Regulatory network formed by trans-acting sRNAs and cognate mRNAs in A. pleuropneumoniae. The novel sRNAs described in this work have the potential to bind several mRNA targets, many of which are shared by more than one sRNA, possibly configuring an entangled network of gene regulation in A. pleuropneumoniae. The sRNA candidates’ names are depicted in white rectangles (Arrcs) and their mRNA connections are illustrated by thick black lines. The other putatively exclusive gene targets are linked to their respective regulatory RNA by gray lines. Targets that may be involved with either virulence or stress resistance are highlighted in black and gray, respectively.

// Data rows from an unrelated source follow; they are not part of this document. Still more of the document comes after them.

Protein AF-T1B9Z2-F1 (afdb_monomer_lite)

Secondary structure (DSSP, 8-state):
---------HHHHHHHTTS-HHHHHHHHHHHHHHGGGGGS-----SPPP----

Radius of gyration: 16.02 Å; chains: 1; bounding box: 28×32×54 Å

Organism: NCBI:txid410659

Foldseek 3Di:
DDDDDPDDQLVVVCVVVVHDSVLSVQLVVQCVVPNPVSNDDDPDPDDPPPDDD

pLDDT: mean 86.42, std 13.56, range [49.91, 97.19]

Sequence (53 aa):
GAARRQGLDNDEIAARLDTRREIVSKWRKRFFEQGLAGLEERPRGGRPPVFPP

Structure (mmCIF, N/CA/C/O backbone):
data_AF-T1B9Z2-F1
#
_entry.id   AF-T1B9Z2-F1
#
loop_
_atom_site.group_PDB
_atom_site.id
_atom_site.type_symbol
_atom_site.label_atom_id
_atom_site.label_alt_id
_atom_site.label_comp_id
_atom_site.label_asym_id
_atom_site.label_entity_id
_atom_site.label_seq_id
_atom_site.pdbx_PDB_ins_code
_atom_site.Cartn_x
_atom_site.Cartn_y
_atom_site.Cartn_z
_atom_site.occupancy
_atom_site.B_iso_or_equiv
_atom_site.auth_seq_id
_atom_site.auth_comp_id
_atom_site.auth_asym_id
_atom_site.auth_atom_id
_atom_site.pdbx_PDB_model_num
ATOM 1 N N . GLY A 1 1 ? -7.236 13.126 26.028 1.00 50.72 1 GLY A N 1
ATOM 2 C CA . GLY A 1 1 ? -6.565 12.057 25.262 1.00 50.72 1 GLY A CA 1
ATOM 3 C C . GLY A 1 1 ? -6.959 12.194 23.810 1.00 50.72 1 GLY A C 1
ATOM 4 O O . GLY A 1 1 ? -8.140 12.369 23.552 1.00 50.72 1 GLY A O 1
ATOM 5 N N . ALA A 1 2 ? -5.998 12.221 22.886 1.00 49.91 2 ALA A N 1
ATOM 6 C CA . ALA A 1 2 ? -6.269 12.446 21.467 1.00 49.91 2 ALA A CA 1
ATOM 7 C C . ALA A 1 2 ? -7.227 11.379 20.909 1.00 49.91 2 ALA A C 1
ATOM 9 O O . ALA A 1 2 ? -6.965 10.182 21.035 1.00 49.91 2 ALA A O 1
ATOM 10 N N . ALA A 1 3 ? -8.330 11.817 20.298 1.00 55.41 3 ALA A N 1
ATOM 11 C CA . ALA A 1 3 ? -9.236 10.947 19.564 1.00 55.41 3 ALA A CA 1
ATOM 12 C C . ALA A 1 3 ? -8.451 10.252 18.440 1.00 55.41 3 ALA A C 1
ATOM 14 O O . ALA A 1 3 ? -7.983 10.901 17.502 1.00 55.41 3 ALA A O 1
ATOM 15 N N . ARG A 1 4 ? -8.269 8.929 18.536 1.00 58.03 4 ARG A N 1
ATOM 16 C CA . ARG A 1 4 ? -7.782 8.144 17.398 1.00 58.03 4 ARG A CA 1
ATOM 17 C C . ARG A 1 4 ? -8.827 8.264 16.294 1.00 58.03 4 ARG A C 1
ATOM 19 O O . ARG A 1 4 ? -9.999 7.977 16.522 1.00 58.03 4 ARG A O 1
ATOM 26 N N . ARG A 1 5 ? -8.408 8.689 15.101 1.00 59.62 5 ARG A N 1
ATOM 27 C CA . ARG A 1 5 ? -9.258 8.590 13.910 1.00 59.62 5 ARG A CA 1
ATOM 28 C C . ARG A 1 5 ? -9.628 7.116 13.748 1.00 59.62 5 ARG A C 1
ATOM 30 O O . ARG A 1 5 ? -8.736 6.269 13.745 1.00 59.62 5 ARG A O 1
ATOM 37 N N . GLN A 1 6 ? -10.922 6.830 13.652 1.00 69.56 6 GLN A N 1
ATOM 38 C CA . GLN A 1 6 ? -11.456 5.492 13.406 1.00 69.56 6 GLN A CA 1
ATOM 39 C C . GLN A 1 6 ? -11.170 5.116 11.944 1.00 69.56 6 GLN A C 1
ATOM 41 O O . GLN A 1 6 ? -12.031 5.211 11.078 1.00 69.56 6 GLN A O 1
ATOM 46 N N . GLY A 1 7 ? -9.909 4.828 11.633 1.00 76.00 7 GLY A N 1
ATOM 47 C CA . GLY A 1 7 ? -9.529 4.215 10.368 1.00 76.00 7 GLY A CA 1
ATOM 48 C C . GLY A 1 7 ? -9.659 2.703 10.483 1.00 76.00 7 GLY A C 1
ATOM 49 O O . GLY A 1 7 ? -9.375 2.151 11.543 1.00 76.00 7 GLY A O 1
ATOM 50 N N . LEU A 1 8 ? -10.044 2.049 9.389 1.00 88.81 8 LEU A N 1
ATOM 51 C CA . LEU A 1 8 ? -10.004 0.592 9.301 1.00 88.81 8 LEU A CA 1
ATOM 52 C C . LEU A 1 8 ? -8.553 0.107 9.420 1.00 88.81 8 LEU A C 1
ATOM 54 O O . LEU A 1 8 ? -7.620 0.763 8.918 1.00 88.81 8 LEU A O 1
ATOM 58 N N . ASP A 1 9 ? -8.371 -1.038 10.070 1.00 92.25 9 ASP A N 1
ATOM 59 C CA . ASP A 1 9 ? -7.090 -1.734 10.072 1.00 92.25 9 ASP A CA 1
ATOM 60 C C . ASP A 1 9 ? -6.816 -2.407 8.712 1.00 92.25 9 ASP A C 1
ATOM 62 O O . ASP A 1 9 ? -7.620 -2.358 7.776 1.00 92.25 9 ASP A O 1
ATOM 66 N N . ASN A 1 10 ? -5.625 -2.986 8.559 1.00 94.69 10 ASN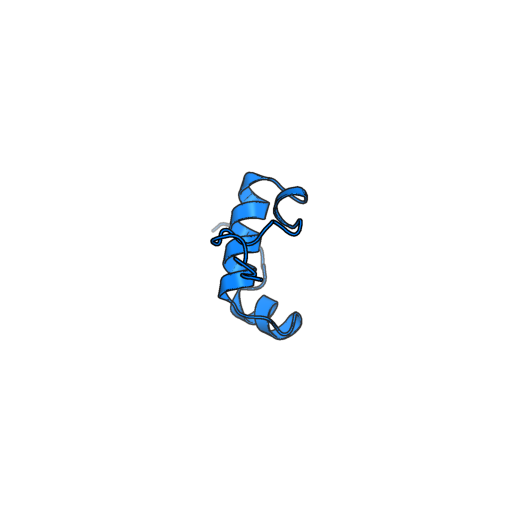 A N 1
ATOM 67 C CA . ASN A 1 10 ? -5.230 -3.589 7.287 1.00 94.69 10 ASN A CA 1
ATOM 68 C C . ASN A 1 10 ? -6.013 -4.863 6.962 1.00 94.69 10 ASN A C 1
ATOM 70 O O . ASN A 1 10 ? -6.161 -5.169 5.782 1.00 94.69 10 ASN A O 1
ATOM 74 N N . ASP A 1 11 ? -6.456 -5.601 7.977 1.00 95.81 11 ASP A N 1
ATOM 75 C CA . ASP A 1 11 ? -7.145 -6.879 7.819 1.00 95.81 11 ASP A CA 1
ATOM 76 C C . ASP A 1 11 ? -8.589 -6.647 7.369 1.00 95.81 11 ASP A C 1
ATOM 78 O O . ASP A 1 11 ? -9.061 -7.286 6.432 1.00 95.81 11 ASP A O 1
ATOM 82 N N . GLU A 1 12 ? -9.249 -5.636 7.929 1.00 96.06 12 GLU A N 1
ATOM 83 C CA . GLU A 1 12 ? -10.584 -5.220 7.522 1.00 96.06 12 GLU A CA 1
ATOM 84 C C . GLU A 1 12 ? -10.598 -4.648 6.097 1.00 96.06 12 GLU A C 1
ATOM 86 O O . GLU A 1 12 ? -11.478 -4.974 5.299 1.00 96.06 12 GLU A O 1
ATOM 91 N N . ILE A 1 13 ? -9.602 -3.835 5.730 1.00 95.44 13 ILE A N 1
ATOM 92 C CA . ILE A 1 13 ? -9.460 -3.351 4.347 1.00 95.44 13 ILE A CA 1
ATOM 93 C C . ILE A 1 13 ? -9.189 -4.521 3.395 1.00 95.44 13 ILE A C 1
ATOM 95 O O . ILE A 1 13 ? -9.758 -4.565 2.307 1.00 95.44 13 ILE A O 1
ATOM 99 N N . ALA A 1 14 ? -8.332 -5.465 3.792 1.00 96.94 14 ALA A N 1
ATOM 100 C CA . ALA A 1 14 ? -7.993 -6.625 2.977 1.00 96.94 14 ALA A CA 1
ATOM 101 C C . ALA A 1 14 ? -9.217 -7.508 2.711 1.00 96.94 14 ALA A C 1
ATOM 103 O O . ALA A 1 14 ? -9.458 -7.864 1.561 1.00 96.94 14 ALA A O 1
ATOM 104 N N . ALA A 1 15 ? -10.021 -7.776 3.744 1.00 97.19 15 ALA A N 1
ATOM 105 C CA . ALA A 1 15 ? -11.270 -8.521 3.625 1.00 97.19 15 ALA A CA 1
ATOM 106 C C . ALA A 1 15 ? -12.272 -7.824 2.691 1.00 97.19 15 ALA A C 1
ATOM 108 O O . ALA A 1 15 ? -12.875 -8.469 1.840 1.00 97.19 15 ALA A O 1
ATOM 109 N N . ARG A 1 16 ? -12.422 -6.496 2.799 1.00 96.81 16 ARG A N 1
ATOM 110 C CA . ARG A 1 16 ? -13.327 -5.717 1.932 1.00 96.81 16 ARG A CA 1
ATOM 111 C C . ARG A 1 16 ? -12.892 -5.681 0.465 1.00 96.81 16 ARG A C 1
ATOM 113 O O . ARG A 1 16 ? -13.741 -5.534 -0.405 1.00 96.81 16 ARG A O 1
ATOM 120 N N . LEU A 1 17 ? -11.588 -5.754 0.201 1.00 95.88 17 LEU A N 1
ATOM 121 C CA . LEU A 1 17 ? -11.012 -5.696 -1.146 1.00 95.88 17 LEU A CA 1
ATOM 122 C C . LEU A 1 17 ? -10.674 -7.079 -1.720 1.00 95.88 17 LEU A C 1
ATOM 124 O O . LEU A 1 17 ? -10.042 -7.138 -2.772 1.00 95.88 17 LEU A O 1
ATOM 128 N N . ASP A 1 18 ? -11.042 -8.157 -1.020 1.00 97.00 18 ASP A N 1
ATOM 129 C CA . ASP A 1 18 ? -10.696 -9.542 -1.365 1.00 97.00 18 ASP A CA 1
ATOM 130 C C . ASP A 1 18 ? -9.211 -9.701 -1.744 1.00 97.00 18 ASP A C 1
ATOM 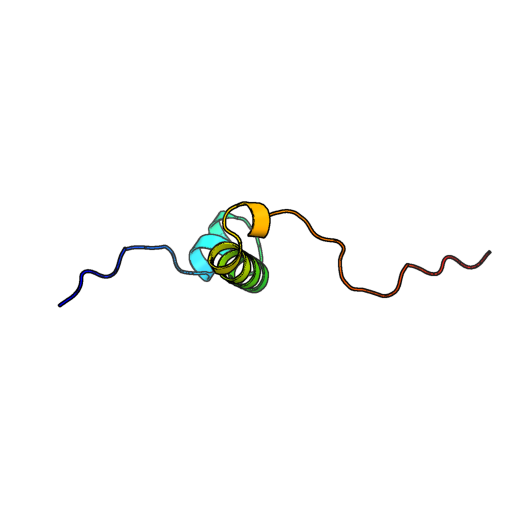132 O O . ASP A 1 18 ? -8.821 -10.212 -2.794 1.00 97.00 18 ASP A O 1
ATOM 136 N N . THR A 1 19 ? -8.339 -9.153 -0.897 1.00 95.75 19 THR A N 1
ATOM 137 C CA . THR A 1 19 ? -6.895 -9.146 -1.130 1.00 95.75 19 THR A CA 1
ATOM 138 C C . THR A 1 19 ? -6.125 -9.544 0.120 1.00 95.75 19 THR A C 1
ATOM 140 O O . THR A 1 19 ? -6.681 -9.800 1.184 1.00 95.75 19 THR A O 1
ATOM 143 N N . ARG A 1 20 ? -4.797 -9.611 0.012 1.00 97.06 20 ARG A N 1
ATOM 144 C CA . ARG A 1 20 ? -3.926 -9.935 1.146 1.00 97.06 20 ARG A CA 1
ATOM 145 C C . ARG A 1 20 ? -3.585 -8.671 1.932 1.00 97.06 20 ARG A C 1
ATOM 147 O O . ARG A 1 20 ? -3.208 -7.653 1.349 1.00 97.06 20 ARG A O 1
ATOM 154 N N . ARG A 1 21 ? -3.576 -8.773 3.263 1.00 97.00 21 ARG A N 1
ATOM 155 C CA . ARG A 1 21 ? -3.126 -7.721 4.198 1.00 97.00 21 ARG A CA 1
ATOM 156 C C . ARG A 1 21 ? -1.780 -7.090 3.813 1.00 97.00 21 ARG A C 1
ATOM 158 O O . ARG A 1 21 ? -1.584 -5.889 3.982 1.00 97.00 21 ARG A O 1
ATOM 165 N N . GLU A 1 22 ? -0.846 -7.876 3.277 1.00 96.44 22 GLU A N 1
ATOM 166 C CA . GLU A 1 22 ? 0.471 -7.395 2.830 1.00 96.44 22 GLU A CA 1
ATOM 167 C C . GLU A 1 22 ? 0.381 -6.375 1.685 1.00 96.44 22 GLU A C 1
ATOM 169 O O . GLU A 1 22 ? 1.132 -5.396 1.667 1.00 96.44 22 GLU A O 1
ATOM 174 N N . ILE A 1 23 ? -0.572 -6.560 0.764 1.00 94.44 23 ILE A N 1
ATOM 175 C CA . ILE A 1 23 ? -0.836 -5.625 -0.336 1.00 94.44 23 ILE A CA 1
ATOM 176 C C . ILE A 1 23 ? -1.355 -4.303 0.226 1.00 94.44 23 ILE A C 1
ATOM 178 O O . ILE A 1 23 ? -0.816 -3.244 -0.098 1.00 94.44 23 ILE A O 1
ATOM 182 N N . VAL A 1 24 ? -2.321 -4.366 1.147 1.00 96.06 24 VAL A N 1
ATOM 183 C CA . VAL A 1 24 ? -2.864 -3.186 1.837 1.00 96.06 24 VAL A CA 1
ATOM 184 C C . VAL A 1 24 ? -1.774 -2.448 2.612 1.00 96.06 24 VAL A C 1
ATOM 186 O O . VAL A 1 24 ? -1.662 -1.227 2.512 1.00 96.06 24 VAL A O 1
ATOM 189 N N . SER A 1 25 ? -0.926 -3.172 3.346 1.00 95.94 25 SER A N 1
ATOM 190 C CA . SER A 1 25 ? 0.200 -2.588 4.082 1.00 95.94 25 SER A CA 1
ATOM 191 C C . SER A 1 25 ? 1.139 -1.813 3.150 1.00 95.94 25 SER A C 1
ATOM 193 O O . SER A 1 2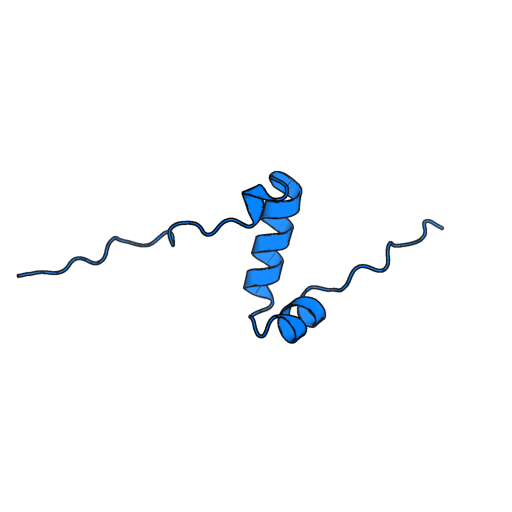5 ? 1.488 -0.659 3.416 1.00 95.94 25 SER A O 1
ATOM 195 N N . LYS A 1 26 ? 1.480 -2.404 1.996 1.00 95.06 26 LYS A N 1
ATOM 196 C CA . LYS A 1 26 ? 2.302 -1.759 0.965 1.00 95.06 26 LYS A CA 1
ATOM 197 C C . LYS A 1 26 ? 1.628 -0.506 0.403 1.00 95.06 26 LYS A C 1
ATOM 199 O O . LYS A 1 26 ? 2.286 0.526 0.283 1.00 95.06 26 LYS A O 1
ATOM 204 N N . TRP A 1 27 ? 0.338 -0.574 0.080 1.00 96.06 27 TRP A N 1
ATOM 205 C CA . TRP A 1 27 ? -0.431 0.575 -0.405 1.00 96.06 27 TRP A CA 1
ATOM 206 C C . TRP A 1 27 ? -0.481 1.706 0.610 1.00 96.06 27 TRP A C 1
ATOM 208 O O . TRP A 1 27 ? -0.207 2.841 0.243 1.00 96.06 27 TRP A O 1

Distribution of the sRNAs among Pasteurellaceae

Overall, 51 complete genomes available in Genbank from 15 different species of the Pasteurellaceae family were searched for similar RNAs sequences found in A. pleuropneumoniae, adopting a cutoff of 60% of identity and coverage. Among them, only Mannheimia succinoproducens and Actinobacillus succinogenes are not usually pathogenic. The distribution of the sequences of the regulatory RNA candidates described in this work ranges from 100% (23 out of 23, for all A. pleuropneumoniae serotype references and all the Brazilian clinical isolates) to 13% (three out of 23, for A. actinomycetemcomitans, Aggregatibacter aphrophilus, Haemophilus parainfluenzae, and Pasteurella multocida). The results are shown in Supplemental Table S3. The sequence conservation and taxonomical dispersion among the 17 additional—apart from L20—A. pleuropneumoniae strains (including 11 serotype reference strains and six Brazilian clinical isolates) and another 14 Pasteurellaceae species (comprising 33 complete genomes) are also depicted in Table 1.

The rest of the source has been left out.